Shortly after the Government published a ‘Global Britain’ export strategy in 2018, emphasising the importance of the defence industry, an additional £2 billion of credit was announced for buyers of British products and services.
This was boosted further in March 2020 – the same month the country first went into lockdown due to the COVID-19 pandemic – when it was revealed that the Government had quietly begun putting together plans to lend a further £1 billion of public money to foreign countries so that they could buy British arms.
The pandemic borrowing is understood to be focused specifically around giving out loans to nations with developing economies. With the Government already heavily involved in selling arms to a raft of rights-abusing regimes across the world, the revelation has left many fearing that this means that taxpayers themselves could be inadvertently fuelling wars or repression.
Byline Times has also revealed that, during the height of the first wave of the Coronavirus pandemic, multi-million-pound contracts signed by the Ministry of Defence surged by more than £30 million. An investigation found that the Government had paid its top 10 contractors a total of £712.4 million for contract work between April and July 2020, in comparison to £679.6 million in the same period the previous year.
This has been coupled with the Government’s announcement of the biggest defence spending hike since the Cold War. As the Government scrambles to handle the deadliest pandemic in generations, Defence Secretary Ben Wallace has said that the £16.5 billion increase in defence spending “allows us to invest in our fantastic shipyards and aerospace industry”.
Smith of CAAT said that he expects the pandemic to have a “big impact” on the arms industry due to the decline of the civilian aerospace sector.
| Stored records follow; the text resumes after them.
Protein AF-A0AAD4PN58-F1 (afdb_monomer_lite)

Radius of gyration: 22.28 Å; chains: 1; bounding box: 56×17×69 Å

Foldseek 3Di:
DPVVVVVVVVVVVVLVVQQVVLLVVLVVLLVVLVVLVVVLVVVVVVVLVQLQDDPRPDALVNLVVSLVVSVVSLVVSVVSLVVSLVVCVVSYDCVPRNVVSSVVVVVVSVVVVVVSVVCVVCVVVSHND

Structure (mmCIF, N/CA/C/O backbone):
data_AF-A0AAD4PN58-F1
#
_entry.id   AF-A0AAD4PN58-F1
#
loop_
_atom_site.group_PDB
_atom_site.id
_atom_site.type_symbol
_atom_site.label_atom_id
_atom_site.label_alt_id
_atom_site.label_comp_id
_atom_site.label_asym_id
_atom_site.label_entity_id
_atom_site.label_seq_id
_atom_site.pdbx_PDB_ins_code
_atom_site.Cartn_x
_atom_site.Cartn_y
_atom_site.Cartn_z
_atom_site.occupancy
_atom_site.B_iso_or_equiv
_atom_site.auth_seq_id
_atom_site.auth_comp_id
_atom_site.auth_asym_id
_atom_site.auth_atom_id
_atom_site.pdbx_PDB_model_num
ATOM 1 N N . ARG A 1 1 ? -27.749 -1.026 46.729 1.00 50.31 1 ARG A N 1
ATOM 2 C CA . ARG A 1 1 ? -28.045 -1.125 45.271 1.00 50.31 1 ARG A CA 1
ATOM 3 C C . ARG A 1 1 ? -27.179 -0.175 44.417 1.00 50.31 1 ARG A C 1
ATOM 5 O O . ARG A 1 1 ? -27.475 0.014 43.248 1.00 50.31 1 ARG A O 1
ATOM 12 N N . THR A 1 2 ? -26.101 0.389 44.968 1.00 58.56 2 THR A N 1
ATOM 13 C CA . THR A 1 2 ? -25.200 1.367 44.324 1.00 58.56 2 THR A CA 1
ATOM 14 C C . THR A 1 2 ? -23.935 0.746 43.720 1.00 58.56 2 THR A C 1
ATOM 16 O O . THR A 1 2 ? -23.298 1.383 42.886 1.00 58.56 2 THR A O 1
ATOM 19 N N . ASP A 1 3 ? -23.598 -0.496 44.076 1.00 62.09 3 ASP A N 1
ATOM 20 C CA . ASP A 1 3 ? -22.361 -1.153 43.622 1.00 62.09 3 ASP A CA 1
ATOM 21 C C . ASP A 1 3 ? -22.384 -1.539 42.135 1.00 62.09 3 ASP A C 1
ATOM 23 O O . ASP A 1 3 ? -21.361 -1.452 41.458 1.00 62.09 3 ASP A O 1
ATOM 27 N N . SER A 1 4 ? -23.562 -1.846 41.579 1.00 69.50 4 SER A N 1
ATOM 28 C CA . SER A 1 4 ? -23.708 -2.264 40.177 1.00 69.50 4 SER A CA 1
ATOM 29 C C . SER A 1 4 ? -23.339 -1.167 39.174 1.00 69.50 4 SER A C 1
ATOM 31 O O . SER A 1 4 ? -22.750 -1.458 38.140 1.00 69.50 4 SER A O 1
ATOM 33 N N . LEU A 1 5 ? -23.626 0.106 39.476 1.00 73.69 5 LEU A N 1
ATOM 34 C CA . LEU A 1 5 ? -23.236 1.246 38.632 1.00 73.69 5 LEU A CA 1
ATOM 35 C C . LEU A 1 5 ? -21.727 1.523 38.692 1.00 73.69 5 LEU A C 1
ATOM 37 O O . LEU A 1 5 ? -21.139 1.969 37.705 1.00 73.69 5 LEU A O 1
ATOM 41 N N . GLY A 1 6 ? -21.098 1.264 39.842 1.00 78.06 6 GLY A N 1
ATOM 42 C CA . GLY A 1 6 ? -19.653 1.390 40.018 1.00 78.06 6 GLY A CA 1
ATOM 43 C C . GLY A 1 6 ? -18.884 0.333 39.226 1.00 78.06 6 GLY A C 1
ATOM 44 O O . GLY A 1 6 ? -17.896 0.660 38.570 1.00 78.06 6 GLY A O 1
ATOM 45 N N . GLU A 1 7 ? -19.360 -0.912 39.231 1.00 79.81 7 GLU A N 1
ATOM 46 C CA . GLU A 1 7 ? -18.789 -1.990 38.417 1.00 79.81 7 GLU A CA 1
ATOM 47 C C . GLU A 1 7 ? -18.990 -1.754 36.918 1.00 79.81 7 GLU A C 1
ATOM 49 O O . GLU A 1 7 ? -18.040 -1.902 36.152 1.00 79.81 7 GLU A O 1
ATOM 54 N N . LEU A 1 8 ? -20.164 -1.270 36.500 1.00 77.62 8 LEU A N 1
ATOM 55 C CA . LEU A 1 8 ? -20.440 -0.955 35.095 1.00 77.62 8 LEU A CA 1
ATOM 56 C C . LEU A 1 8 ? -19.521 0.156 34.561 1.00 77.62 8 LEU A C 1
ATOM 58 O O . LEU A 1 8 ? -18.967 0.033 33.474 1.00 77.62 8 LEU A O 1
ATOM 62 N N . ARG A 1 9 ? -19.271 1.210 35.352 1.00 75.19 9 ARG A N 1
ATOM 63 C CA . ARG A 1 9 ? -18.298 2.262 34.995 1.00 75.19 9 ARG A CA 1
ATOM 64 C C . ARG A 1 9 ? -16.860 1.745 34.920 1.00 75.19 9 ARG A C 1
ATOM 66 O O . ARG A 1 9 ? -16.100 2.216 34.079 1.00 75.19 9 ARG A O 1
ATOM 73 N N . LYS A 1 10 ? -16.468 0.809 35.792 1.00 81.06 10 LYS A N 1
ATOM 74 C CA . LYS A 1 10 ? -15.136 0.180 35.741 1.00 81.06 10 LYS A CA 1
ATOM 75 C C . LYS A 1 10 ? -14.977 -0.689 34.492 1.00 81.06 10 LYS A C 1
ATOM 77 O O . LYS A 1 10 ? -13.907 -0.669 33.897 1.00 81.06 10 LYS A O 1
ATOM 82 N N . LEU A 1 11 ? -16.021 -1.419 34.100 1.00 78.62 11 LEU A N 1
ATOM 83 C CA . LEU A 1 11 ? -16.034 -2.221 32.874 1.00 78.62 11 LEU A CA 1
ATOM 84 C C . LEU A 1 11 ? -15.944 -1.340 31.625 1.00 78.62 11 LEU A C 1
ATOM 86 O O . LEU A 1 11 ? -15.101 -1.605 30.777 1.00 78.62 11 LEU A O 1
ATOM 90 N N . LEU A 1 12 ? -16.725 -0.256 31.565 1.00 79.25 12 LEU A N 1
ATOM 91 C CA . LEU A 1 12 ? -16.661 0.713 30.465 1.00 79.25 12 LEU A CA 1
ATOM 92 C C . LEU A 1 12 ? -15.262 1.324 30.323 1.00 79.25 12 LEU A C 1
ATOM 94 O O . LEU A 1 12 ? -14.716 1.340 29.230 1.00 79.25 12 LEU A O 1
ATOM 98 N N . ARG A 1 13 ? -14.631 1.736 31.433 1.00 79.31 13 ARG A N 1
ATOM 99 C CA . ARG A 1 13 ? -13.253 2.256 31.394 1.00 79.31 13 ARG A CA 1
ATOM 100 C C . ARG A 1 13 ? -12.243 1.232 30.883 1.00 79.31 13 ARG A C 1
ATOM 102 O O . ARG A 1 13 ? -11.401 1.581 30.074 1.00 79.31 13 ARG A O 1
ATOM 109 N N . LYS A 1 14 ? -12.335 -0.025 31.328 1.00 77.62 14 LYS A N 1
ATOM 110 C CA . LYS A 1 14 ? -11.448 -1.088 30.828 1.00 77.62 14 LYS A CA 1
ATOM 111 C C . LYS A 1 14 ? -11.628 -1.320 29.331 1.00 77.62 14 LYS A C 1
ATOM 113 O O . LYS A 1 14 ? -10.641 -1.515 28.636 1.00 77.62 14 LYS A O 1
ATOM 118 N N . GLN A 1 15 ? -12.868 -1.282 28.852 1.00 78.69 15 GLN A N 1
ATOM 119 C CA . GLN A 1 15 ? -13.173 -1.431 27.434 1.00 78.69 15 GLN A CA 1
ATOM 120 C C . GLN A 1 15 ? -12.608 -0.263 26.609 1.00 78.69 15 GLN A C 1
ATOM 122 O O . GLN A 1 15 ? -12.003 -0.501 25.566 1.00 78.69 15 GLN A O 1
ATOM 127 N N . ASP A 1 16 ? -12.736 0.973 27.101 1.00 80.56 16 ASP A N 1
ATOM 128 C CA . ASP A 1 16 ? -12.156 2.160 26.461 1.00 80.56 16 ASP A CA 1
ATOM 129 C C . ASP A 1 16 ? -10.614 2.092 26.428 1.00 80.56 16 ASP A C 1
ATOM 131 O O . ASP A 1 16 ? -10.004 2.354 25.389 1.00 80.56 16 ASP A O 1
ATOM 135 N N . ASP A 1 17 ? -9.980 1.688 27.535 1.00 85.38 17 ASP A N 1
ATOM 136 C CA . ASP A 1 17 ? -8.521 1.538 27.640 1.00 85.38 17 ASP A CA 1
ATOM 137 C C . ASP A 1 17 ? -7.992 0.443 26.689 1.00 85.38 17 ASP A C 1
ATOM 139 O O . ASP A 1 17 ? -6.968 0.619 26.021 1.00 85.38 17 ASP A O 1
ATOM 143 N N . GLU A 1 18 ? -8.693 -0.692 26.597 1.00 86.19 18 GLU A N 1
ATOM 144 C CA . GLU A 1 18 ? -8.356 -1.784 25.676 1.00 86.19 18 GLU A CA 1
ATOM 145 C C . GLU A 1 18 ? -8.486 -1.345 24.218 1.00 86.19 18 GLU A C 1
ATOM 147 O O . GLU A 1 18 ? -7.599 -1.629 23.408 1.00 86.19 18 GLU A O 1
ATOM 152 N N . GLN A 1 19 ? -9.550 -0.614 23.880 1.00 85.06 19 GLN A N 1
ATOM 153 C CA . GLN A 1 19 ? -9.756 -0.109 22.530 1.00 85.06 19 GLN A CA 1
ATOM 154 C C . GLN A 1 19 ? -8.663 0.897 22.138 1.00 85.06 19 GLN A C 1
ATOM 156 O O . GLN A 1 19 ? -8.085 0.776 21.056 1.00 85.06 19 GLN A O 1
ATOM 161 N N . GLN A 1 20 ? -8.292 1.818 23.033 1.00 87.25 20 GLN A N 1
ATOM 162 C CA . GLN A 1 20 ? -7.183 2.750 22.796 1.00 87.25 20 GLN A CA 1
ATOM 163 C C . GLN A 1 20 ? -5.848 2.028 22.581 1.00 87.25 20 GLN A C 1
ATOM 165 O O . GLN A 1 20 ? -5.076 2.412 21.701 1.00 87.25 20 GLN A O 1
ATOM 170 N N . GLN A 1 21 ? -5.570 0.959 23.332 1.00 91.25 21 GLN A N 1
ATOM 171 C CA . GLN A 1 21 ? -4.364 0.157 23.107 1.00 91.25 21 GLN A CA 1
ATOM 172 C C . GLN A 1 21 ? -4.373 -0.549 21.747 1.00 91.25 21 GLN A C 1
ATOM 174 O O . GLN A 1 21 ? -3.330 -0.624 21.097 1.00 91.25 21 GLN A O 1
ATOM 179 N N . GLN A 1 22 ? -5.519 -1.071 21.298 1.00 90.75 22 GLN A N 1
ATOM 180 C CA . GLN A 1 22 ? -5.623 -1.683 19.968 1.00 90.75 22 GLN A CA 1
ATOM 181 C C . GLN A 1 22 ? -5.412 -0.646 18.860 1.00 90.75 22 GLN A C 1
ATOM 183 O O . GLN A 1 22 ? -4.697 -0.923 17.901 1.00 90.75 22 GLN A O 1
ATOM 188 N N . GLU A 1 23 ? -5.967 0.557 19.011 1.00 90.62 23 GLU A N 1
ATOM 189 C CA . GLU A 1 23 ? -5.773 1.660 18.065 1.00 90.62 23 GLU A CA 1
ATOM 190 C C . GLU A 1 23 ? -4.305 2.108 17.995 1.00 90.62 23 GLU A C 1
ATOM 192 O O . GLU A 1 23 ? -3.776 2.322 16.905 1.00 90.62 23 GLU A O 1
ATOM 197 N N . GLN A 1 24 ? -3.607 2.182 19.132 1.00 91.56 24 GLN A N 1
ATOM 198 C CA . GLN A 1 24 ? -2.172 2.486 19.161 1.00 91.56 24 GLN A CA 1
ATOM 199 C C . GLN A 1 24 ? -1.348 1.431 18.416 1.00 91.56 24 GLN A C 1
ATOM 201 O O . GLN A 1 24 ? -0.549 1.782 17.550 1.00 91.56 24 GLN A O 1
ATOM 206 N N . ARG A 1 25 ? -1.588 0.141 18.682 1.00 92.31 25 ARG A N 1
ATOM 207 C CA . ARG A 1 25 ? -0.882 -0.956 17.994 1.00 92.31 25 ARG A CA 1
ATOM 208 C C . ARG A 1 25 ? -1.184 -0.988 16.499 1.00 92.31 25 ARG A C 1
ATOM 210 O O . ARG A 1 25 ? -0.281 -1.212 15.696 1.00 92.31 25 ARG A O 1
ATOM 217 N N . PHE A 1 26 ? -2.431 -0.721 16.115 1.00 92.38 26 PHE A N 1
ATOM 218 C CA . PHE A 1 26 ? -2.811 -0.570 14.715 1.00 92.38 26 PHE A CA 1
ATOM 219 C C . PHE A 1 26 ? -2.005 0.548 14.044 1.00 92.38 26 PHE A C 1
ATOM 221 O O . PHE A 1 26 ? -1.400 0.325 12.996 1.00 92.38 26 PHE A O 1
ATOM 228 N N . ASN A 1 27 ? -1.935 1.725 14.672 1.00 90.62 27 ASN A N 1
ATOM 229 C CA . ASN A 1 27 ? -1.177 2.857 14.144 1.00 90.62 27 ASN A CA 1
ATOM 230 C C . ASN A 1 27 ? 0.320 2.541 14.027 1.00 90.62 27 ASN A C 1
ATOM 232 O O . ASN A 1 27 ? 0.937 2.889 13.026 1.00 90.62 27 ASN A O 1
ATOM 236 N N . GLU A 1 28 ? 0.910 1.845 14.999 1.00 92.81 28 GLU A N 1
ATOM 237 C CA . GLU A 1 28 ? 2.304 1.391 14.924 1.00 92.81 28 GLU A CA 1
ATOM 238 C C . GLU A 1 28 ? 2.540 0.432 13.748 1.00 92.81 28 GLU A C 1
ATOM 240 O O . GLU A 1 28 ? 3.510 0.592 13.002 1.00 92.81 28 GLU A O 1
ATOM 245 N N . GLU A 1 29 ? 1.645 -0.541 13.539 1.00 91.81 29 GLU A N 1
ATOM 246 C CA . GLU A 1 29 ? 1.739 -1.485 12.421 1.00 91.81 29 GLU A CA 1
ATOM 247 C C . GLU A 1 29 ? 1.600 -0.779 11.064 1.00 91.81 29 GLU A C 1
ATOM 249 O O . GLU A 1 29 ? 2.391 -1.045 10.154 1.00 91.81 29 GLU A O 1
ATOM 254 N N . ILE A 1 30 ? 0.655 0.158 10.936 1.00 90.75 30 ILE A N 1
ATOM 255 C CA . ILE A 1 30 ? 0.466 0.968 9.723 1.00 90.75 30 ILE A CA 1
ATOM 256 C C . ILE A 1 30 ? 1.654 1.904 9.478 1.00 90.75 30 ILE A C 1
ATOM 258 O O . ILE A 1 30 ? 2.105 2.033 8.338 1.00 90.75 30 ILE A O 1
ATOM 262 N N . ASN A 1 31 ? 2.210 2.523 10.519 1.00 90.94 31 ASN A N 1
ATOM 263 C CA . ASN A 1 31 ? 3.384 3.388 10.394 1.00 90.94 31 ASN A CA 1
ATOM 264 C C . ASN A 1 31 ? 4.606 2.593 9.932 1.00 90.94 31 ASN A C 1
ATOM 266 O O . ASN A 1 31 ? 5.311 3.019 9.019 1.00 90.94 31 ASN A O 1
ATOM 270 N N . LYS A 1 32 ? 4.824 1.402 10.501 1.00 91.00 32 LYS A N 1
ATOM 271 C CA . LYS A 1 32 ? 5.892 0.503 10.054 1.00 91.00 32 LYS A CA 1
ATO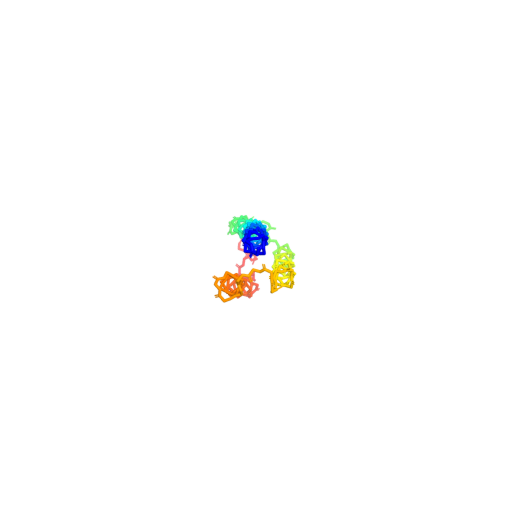M 272 C C . LYS A 1 32 ? 5.689 0.075 8.604 1.00 91.00 32 LYS A C 1
ATOM 274 O O . LYS A 1 32 ? 6.629 0.107 7.819 1.00 91.00 32 LYS A O 1
ATOM 279 N N . TRP A 1 33 ? 4.465 -0.298 8.243 1.00 89.62 33 TRP A N 1
ATOM 280 C CA . TRP A 1 33 ? 4.115 -0.636 6.867 1.00 89.62 33 TRP A CA 1
ATOM 281 C C . TRP A 1 33 ? 4.414 0.524 5.901 1.00 89.62 33 TRP A C 1
ATOM 283 O O . TRP A 1 33 ? 5.007 0.311 4.846 1.00 89.62 33 TRP A O 1
ATOM 293 N N . THR A 1 34 ? 4.063 1.753 6.288 1.00 86.00 34 THR A N 1
ATOM 294 C CA . THR A 1 34 ? 4.294 2.967 5.488 1.00 86.00 34 THR A CA 1
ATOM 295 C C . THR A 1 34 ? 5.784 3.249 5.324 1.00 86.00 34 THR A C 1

“The Government should be using this time to invest in sustainable industries such as renewable technology, but instead it is likely to see an even greater focus on the arms industry,” he told Byline Times. “There has already been a drive for ever-greater military spending and the Government has now created a £1 billion fund to encourage foreign armies to buy UK-made arms. Even if the overall level of arms sales was to fall as a result of Brexit, I expect that the percentage of sales going to human rights-abusing regimes will increase.”